Tuesday, September 29, 2009

Pure Speculation?

I read somewhere on the internet that some Luhyas came from Egypt and so did some Baganda and oba Banyoro. I thought all Bantus came from Congo or Cameroon. Speaking of Congo, I read somewhere that the Ethiopia referred to in the bible included the area stretching from the Congo basin.

Another mind boggling thing I read on the internet is about the Wanga (a tribe of the Luhya). I read that the Wanga came from Egypt as part of the migration that settled in Kampala area that formed the Buganda Kingdom. A muganda Prince called Kaminyi, who was Kabaka Mwanga I's cousin and Kabaka Mawanda's son, fled to Tiriki in Western Kenya. (Incidentally, I lived in Tiriki with my parents for 8 years) The Prince fled because as the king's cousin, he posed a threat to the reigning monarch.

On reaching Western Kenya, the Prince became a ruler and was succeeded by his son Wanga who established the Wanga Kingdom with the title of Nabongo in the 18th century.

5 comments:

Ugandan girl said...

eehhh mukwano ate this rate my decendant misht be form south Korea...lol....hey hun how are you..?

Ugandan girl said...

socks i claim definatly...lol

Samali Mudamuli Ntikita Ntikita said...

Indeed. I'm fine. You?

The 27th Comrade said...

You like these things. :o)

The Bantu of Uganda today are not purely Bantu. They are strongly mixed with the Nilotics who lived here before them. Before the Bunyoro-Kitara empire was to reign supreme, the Luo invaders colonised Bunyoro. (Hence the many cultural similarities, such as pet names that have Luo meanings, and the introduction of things like the drum and the adungu, which are Nilotic inventions. These interlacustrine Bantu cultures are drum-centric - "a drum is sounded by the new king, to signal the start of a new reign [...]" - and that must be an inheritance all of Uganda's Bantu have from their Nilotic forebears.)

But where the Bantu came from ultimately was not the Congo Basin or Cameroon, which don't suffer population pressure (because they've never had it, enough of it to trigger migration). They came from the Sahara, when it ceased to be able to support the numbers. They also went there from some other place that had a civilisation (with things like irrigation) to sustain a huge population, until that civilisation collapsed, say like Ancient Egypt.

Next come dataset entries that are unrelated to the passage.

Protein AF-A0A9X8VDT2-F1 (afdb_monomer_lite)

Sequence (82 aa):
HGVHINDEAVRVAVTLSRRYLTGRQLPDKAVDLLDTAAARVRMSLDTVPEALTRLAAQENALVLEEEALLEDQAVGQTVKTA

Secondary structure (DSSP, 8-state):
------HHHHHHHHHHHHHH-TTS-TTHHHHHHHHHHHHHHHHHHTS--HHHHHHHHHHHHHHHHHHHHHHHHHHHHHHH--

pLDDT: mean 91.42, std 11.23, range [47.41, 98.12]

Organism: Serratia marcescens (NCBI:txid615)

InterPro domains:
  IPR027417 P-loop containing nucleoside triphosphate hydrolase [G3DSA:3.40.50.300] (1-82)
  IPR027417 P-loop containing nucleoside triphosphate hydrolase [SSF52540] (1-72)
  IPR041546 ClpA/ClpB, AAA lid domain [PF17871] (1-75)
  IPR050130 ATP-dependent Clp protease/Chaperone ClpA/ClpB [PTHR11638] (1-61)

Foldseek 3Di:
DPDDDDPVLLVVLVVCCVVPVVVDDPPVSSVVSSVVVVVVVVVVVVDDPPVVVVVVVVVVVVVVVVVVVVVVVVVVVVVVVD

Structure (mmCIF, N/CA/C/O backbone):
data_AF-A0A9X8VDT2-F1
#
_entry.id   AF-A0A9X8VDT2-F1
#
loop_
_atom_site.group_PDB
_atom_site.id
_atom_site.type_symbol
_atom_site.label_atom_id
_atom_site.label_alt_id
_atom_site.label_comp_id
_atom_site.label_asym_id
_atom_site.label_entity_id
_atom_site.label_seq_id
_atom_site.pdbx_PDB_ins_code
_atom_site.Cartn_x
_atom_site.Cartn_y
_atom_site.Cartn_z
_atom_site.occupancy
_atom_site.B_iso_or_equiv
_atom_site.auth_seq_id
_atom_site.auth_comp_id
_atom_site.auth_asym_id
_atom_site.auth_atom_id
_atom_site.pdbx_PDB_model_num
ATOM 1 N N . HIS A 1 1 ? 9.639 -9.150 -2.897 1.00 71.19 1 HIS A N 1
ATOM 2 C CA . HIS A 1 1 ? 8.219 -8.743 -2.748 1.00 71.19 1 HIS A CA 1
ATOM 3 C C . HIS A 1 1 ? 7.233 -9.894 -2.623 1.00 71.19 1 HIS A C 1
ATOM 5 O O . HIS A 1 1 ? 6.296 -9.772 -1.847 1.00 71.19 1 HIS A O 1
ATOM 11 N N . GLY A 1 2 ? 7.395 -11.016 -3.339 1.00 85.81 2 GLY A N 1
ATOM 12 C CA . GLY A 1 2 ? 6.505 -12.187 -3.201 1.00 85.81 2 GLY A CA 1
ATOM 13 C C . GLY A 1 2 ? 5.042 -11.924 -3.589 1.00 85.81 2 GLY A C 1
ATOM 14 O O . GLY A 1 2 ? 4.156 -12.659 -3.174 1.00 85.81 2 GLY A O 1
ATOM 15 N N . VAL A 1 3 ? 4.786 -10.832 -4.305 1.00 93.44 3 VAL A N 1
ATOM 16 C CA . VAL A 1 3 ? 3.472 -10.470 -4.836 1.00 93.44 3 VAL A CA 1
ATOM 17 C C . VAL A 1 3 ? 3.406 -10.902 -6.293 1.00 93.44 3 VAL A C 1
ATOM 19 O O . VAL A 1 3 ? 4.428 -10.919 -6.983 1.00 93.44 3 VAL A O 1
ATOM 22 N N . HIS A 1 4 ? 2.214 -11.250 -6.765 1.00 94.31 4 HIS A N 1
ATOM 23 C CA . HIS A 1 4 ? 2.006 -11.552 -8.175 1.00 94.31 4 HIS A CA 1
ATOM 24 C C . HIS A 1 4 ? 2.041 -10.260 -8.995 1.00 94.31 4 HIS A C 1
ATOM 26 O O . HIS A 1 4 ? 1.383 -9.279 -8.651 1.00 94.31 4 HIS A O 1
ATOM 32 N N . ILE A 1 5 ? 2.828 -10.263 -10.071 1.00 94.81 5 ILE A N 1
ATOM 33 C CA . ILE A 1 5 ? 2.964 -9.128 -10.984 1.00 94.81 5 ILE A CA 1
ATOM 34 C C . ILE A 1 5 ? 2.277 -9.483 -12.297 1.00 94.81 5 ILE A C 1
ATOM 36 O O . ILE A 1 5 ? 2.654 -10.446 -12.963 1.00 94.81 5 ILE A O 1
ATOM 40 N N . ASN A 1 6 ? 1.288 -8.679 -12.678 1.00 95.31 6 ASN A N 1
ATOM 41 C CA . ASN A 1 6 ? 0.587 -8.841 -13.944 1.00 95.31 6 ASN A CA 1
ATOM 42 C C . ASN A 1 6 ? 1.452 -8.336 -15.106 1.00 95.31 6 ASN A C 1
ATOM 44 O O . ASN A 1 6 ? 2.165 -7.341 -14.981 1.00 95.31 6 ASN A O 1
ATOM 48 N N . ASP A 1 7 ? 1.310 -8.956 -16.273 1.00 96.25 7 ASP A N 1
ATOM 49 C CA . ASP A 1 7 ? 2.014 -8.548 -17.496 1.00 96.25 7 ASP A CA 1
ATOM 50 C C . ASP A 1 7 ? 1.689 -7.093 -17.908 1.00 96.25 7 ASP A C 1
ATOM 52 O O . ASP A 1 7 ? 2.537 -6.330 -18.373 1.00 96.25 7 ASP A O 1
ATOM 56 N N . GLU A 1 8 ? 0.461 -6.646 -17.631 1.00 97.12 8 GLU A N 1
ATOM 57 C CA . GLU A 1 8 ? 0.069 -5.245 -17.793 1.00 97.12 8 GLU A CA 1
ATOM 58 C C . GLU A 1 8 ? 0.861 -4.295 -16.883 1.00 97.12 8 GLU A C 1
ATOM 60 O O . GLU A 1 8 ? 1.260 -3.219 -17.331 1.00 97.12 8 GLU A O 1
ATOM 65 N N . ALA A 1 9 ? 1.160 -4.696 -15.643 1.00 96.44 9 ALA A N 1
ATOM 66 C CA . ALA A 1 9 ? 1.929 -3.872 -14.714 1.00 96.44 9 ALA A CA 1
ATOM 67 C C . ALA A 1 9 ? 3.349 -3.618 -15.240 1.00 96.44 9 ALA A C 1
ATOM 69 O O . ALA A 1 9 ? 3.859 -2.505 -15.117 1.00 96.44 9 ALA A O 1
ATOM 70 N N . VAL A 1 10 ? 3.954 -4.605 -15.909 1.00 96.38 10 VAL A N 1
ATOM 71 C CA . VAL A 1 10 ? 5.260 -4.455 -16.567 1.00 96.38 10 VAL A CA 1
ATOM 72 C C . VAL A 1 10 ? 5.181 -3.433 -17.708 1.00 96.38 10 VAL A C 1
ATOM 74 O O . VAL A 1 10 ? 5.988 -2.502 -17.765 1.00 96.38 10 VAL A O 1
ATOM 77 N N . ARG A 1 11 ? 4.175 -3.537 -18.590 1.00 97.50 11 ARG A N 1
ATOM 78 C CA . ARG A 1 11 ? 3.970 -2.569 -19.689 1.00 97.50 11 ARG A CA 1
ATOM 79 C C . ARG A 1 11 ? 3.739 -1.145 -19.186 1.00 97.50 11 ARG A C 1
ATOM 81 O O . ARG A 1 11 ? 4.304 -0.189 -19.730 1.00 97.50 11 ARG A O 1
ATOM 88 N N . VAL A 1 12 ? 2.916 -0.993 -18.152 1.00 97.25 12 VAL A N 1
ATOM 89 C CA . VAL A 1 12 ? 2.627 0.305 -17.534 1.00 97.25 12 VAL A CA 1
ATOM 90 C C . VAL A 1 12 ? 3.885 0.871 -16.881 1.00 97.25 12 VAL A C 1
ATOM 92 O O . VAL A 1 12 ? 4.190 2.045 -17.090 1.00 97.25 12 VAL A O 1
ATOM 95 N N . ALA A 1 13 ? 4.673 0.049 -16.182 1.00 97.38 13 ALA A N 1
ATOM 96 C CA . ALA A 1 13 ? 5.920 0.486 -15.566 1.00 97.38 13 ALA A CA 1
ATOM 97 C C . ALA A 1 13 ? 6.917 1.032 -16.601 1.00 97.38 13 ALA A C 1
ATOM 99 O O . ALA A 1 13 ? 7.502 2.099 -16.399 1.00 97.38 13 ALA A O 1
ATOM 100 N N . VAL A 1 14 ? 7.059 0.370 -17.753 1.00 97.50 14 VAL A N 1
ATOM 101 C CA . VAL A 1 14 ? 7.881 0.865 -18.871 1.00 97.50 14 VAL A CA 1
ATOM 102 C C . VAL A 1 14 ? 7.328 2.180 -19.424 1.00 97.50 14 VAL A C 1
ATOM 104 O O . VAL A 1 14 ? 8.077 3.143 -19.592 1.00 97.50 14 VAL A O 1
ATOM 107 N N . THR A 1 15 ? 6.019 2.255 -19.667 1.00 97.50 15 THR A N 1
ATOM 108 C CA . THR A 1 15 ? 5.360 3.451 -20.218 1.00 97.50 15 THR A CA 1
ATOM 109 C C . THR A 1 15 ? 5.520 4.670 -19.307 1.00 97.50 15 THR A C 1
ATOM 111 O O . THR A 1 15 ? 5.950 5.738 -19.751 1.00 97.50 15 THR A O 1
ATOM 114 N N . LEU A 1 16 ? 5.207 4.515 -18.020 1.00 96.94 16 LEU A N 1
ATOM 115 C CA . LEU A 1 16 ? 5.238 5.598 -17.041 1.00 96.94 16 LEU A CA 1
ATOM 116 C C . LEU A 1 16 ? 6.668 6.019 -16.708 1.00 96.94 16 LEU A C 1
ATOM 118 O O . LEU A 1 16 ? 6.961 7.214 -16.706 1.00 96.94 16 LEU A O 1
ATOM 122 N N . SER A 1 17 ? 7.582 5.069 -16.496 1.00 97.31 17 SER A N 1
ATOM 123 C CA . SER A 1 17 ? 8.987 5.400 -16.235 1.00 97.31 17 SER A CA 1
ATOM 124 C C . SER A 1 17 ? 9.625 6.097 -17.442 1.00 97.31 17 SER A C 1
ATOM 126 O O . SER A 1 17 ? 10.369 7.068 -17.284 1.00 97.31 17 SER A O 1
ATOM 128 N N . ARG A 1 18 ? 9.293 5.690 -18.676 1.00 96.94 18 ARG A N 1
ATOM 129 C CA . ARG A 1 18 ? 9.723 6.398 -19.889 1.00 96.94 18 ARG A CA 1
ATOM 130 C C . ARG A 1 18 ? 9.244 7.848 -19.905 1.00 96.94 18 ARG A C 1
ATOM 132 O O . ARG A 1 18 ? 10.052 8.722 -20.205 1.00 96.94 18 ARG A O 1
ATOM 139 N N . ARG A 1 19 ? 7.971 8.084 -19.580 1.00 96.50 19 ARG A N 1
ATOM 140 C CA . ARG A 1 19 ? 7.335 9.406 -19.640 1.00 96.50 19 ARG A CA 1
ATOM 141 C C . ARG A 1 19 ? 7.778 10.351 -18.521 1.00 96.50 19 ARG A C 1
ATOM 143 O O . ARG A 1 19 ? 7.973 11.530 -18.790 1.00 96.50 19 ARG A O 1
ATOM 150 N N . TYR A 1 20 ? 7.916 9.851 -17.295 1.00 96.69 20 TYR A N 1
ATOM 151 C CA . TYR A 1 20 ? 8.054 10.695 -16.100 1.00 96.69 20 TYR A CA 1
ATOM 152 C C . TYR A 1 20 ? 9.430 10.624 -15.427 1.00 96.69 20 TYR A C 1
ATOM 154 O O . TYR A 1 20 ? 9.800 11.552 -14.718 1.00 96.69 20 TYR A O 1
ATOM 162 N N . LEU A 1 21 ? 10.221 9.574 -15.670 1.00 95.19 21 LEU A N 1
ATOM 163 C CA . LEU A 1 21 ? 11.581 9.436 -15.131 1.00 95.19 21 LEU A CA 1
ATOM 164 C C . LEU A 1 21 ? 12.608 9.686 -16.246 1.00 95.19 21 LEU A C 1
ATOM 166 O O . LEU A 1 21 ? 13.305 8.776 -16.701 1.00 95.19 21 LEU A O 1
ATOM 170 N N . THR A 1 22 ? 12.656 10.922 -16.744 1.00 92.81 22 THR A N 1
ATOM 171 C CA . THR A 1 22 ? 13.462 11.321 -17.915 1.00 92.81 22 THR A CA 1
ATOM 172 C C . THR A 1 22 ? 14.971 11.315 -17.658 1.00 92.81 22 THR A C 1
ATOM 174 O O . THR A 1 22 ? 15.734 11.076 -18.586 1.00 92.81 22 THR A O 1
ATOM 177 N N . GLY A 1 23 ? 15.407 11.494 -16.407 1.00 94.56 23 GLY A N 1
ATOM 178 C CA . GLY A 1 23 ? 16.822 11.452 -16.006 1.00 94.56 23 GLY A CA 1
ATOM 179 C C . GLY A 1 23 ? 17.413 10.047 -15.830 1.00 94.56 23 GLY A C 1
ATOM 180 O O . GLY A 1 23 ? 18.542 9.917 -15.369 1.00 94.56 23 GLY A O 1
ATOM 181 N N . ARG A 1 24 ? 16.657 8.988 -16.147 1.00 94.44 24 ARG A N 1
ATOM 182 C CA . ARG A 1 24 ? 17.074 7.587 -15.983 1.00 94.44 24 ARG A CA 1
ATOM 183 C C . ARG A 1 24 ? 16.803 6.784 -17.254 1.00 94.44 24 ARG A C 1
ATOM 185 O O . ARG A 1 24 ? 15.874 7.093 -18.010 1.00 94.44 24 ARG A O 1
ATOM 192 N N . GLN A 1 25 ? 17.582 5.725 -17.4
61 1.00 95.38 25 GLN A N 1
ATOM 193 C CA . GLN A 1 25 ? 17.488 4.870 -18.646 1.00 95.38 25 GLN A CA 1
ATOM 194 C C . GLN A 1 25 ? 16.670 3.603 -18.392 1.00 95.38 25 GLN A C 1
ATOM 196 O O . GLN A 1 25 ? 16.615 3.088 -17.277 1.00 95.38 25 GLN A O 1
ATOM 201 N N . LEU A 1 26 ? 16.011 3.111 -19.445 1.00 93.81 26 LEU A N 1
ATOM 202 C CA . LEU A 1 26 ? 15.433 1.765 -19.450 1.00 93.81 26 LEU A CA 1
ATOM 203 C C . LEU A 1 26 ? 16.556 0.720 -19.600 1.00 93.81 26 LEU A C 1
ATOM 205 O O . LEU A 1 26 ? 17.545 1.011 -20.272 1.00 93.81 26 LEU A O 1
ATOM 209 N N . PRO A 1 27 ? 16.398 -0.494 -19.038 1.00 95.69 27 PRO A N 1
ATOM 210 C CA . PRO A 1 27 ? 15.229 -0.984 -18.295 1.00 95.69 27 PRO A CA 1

Ultimately, then, most Bantu we have here are due to such ancient peoples as Nilotics and Ghanaians and Malians and Egyptians. The Congolese are like modern Bantu - they too have just arrived recently, with the Ugandan Bantu.

There is a claim that the person referred to as Kintu, the first Muganda, the first person, the first King, was descended from Abyssinia, which is modern Ethiopia. See here.

Abyssinia would have been referred to as Egypt for long. Indeed, even the area up to either Lake Tana in Kenya, or Jinja in Uganda (source of the Nile, depending on how far they knew that to be - likely the former) was referred to as Egypt. This chapter is about Nilotic peoples. I've seen the "smooth skin" part (which the Nilotics certainly have!) translated as "dark-skinned" in the Good News Bible, which the Nilotics also have. :o)

When the Bible has "Ethiopia", it variously means "Abyssinia", "Africa" (the land mass), and "Sub-Saharan Africa", or Black Africa. The other word for Ethiopia was "Cush", which is Hebrew for "Black". That would, therefore, be Black Africa that is meant by Ethiopia, even though the text may point at some particular part of this Africa (in the same way that we say "Washington has re-assured Tehran [...]").

See this page; many uses of Ethiopia are translations of "Cush", which means "Black". (Interesting verse using the word "Ethiopian" while referring to any Black person.)

I don't know about that Lunya thing.

Samali Mudamuli Ntikita Ntikita said...

I agree with you on the nilotic mixture. Why, even the name Ccwa is a Luo name.

However, according to this link http://www.buganda.com/kintu.htm#Ggulu Kintu the first king of Buganda and Kintu the first person on earth are not the same. It appears that when Kato established himself as king, he gave himself the name Kintu, a name that he knew the Baganda associated with the father of all people. Thus Kintu was in effect trying to establish his legitimacy as ruler of the Baganda by associating himself with the legendary first person in Buganda. It is for this reason that he also named his principal wife Nambi.